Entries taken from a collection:
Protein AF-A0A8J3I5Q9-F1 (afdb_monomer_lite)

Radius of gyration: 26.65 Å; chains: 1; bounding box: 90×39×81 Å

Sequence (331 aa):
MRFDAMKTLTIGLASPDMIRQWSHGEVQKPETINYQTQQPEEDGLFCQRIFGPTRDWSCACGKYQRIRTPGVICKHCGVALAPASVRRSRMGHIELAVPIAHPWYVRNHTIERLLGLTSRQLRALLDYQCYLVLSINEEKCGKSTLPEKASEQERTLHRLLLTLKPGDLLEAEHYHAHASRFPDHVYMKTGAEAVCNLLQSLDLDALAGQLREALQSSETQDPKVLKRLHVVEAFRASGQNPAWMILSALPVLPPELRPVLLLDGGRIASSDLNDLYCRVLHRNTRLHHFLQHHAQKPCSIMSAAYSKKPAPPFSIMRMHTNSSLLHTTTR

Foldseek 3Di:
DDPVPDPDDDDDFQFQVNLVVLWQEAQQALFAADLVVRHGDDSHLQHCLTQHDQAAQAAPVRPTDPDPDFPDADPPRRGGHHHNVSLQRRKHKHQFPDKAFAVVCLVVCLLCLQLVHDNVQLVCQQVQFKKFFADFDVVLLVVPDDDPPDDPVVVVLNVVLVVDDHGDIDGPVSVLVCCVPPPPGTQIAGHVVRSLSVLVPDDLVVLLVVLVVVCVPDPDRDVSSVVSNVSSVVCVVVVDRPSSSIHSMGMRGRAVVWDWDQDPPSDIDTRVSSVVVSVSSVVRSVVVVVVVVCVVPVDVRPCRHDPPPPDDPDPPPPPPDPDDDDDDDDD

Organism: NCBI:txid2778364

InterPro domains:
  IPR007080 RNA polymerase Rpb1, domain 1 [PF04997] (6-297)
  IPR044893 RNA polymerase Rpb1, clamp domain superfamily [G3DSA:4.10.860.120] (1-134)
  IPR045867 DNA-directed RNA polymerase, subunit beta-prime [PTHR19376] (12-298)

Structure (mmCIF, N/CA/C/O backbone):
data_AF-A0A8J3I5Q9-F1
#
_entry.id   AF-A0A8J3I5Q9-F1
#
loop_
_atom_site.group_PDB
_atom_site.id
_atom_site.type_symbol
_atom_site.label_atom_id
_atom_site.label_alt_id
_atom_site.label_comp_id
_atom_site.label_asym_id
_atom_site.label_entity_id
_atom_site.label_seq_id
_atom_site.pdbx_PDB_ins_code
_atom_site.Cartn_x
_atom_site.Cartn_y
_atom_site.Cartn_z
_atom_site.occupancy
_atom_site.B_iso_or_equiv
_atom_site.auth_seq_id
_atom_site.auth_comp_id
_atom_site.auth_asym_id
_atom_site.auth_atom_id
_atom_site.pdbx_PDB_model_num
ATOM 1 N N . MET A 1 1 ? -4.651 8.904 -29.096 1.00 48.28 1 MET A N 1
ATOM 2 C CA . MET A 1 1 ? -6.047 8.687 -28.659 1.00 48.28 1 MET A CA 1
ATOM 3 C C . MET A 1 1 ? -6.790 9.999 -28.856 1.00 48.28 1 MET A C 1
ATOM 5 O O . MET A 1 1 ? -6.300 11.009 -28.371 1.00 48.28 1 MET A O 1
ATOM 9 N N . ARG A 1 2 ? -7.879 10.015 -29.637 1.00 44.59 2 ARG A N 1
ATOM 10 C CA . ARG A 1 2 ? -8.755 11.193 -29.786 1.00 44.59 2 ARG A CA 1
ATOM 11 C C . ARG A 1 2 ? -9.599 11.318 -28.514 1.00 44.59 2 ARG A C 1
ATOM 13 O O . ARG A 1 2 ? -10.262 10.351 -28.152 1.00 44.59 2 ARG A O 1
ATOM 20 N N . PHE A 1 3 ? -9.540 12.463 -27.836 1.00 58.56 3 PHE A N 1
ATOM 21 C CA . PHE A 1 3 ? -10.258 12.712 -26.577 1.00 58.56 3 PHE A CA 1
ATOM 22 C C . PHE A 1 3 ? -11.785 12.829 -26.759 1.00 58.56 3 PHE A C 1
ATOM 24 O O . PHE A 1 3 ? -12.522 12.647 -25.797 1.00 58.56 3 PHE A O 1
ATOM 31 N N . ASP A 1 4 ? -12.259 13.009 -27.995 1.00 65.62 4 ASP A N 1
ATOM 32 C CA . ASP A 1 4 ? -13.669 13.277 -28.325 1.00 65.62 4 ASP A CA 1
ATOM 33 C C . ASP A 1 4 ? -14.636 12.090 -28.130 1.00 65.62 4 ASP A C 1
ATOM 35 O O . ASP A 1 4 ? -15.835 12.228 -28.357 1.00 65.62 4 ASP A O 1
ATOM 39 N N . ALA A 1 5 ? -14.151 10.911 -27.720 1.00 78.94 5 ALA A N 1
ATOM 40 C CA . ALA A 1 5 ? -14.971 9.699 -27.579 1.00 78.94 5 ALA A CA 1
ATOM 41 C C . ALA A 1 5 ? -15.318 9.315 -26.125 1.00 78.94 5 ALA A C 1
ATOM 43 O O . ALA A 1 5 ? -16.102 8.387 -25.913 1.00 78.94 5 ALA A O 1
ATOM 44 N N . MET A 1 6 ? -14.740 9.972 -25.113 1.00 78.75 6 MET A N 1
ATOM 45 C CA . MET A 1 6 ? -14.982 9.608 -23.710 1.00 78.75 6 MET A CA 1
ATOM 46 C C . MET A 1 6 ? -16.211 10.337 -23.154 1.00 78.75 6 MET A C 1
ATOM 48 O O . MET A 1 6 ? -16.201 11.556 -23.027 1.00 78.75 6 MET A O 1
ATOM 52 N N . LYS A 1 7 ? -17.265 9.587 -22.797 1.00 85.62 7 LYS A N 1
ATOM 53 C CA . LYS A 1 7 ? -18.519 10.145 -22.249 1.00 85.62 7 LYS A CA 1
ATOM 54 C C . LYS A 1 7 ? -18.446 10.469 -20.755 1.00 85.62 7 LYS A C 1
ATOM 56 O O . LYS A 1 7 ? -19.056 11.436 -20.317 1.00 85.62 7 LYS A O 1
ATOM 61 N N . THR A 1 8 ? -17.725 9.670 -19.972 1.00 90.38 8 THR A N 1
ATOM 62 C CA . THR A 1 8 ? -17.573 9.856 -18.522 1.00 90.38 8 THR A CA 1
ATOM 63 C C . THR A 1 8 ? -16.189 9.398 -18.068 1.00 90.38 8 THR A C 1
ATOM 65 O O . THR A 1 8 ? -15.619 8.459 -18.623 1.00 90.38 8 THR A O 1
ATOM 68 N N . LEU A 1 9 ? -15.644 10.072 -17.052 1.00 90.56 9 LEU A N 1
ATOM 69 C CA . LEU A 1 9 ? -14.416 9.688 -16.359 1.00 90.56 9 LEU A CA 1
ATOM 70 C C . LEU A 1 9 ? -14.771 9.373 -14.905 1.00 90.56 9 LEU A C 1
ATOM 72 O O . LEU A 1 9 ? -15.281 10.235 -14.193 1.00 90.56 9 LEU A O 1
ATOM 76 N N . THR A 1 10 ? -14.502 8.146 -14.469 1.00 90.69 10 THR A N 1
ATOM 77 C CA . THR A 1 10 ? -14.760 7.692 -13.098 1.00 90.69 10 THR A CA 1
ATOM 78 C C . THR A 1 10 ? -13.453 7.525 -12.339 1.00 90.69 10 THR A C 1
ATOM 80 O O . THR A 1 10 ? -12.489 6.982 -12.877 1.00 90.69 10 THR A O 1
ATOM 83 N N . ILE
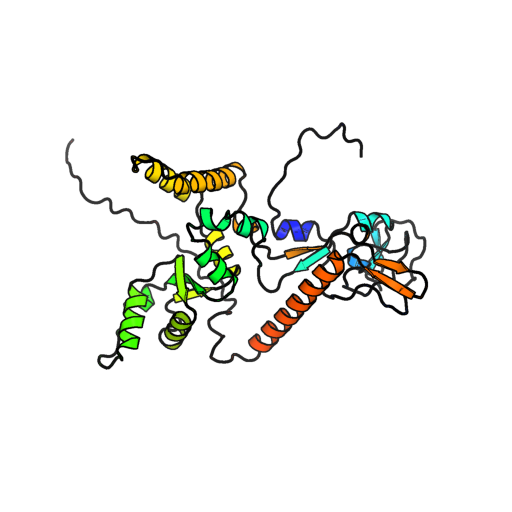 A 1 11 ? -13.432 7.947 -11.077 1.00 92.12 11 ILE A N 1
ATOM 84 C CA . ILE A 1 11 ? -12.290 7.790 -10.172 1.00 92.12 11 ILE A CA 1
ATOM 85 C C . ILE A 1 11 ? -12.741 6.924 -9.000 1.00 92.12 11 ILE A C 1
ATOM 87 O O . ILE A 1 11 ? -13.862 7.062 -8.514 1.00 92.12 11 ILE A O 1
ATOM 91 N N . GLY A 1 12 ? -11.870 6.027 -8.550 1.00 91.88 12 GLY A N 1
ATOM 92 C CA . GLY A 1 12 ? -12.167 5.116 -7.458 1.00 91.88 12 GLY A CA 1
ATOM 93 C C . GLY A 1 12 ? -10.926 4.669 -6.702 1.00 91.88 12 GLY A C 1
ATOM 94 O O . GLY A 1 12 ? -9.799 4.913 -7.135 1.00 91.88 12 GLY A O 1
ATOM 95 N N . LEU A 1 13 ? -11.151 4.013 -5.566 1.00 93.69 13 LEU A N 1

Aim of the exercise
Among the entries above, copy exactly only the lines starting with the one containing "Structure (mmCIF, N/CA/C/O" and going through the one containing "ATOM 22 C C", both ends included.

Your solution
Structure (mmCIF, N/CA/C/O backbone):
data_AF-A0A8J3I5Q9-F1
#
_entry.id   AF-A0A8J3I5Q9-F1
#
loop_
_atom_site.group_PDB
_atom_site.id
_atom_site.type_symbol
_atom_site.label_atom_id
_atom_site.label_alt_id
_atom_site.label_comp_id
_atom_site.label_asym_id
_atom_site.label_entity_id
_atom_site.label_seq_id
_atom_site.pdbx_PDB_ins_code
_atom_site.Cartn_x
_atom_site.Cartn_y
_atom_site.Cartn_z
_atom_site.occupancy
_atom_site.B_iso_or_equiv
_atom_site.auth_seq_id
_atom_site.auth_comp_id
_atom_site.auth_asym_id
_atom_site.auth_atom_id
_atom_site.pdbx_PDB_model_num
ATOM 1 N N . MET A 1 1 ? -4.651 8.904 -29.096 1.00 48.28 1 MET A N 1
ATOM 2 C CA . MET A 1 1 ? -6.047 8.687 -28.659 1.00 48.28 1 MET A CA 1
ATOM 3 C C . MET A 1 1 ? -6.790 9.999 -28.856 1.00 48.28 1 MET A C 1
ATOM 5 O O . MET A 1 1 ? -6.300 11.009 -28.371 1.00 48.28 1 MET A O 1
ATOM 9 N N . ARG A 1 2 ? -7.879 10.015 -29.637 1.00 44.59 2 ARG A N 1
ATOM 10 C CA . ARG A 1 2 ? -8.755 11.193 -29.786 1.00 44.59 2 ARG A CA 1
ATOM 11 C C . ARG A 1 2 ? -9.599 11.318 -28.514 1.00 44.59 2 ARG A C 1
ATOM 13 O O . ARG A 1 2 ? -10.262 10.351 -28.152 1.00 44.59 2 ARG A O 1
ATOM 20 N N . PHE A 1 3 ? -9.540 12.463 -27.836 1.00 58.56 3 PHE A N 1
ATOM 21 C CA . PHE A 1 3 ? -10.258 12.712 -26.577 1.00 58.56 3 PHE A CA 1
ATOM 22 C C . PHE A 1 3 ? -11.785 12.829 -26.759 1.00 58.56 3 PHE A C 1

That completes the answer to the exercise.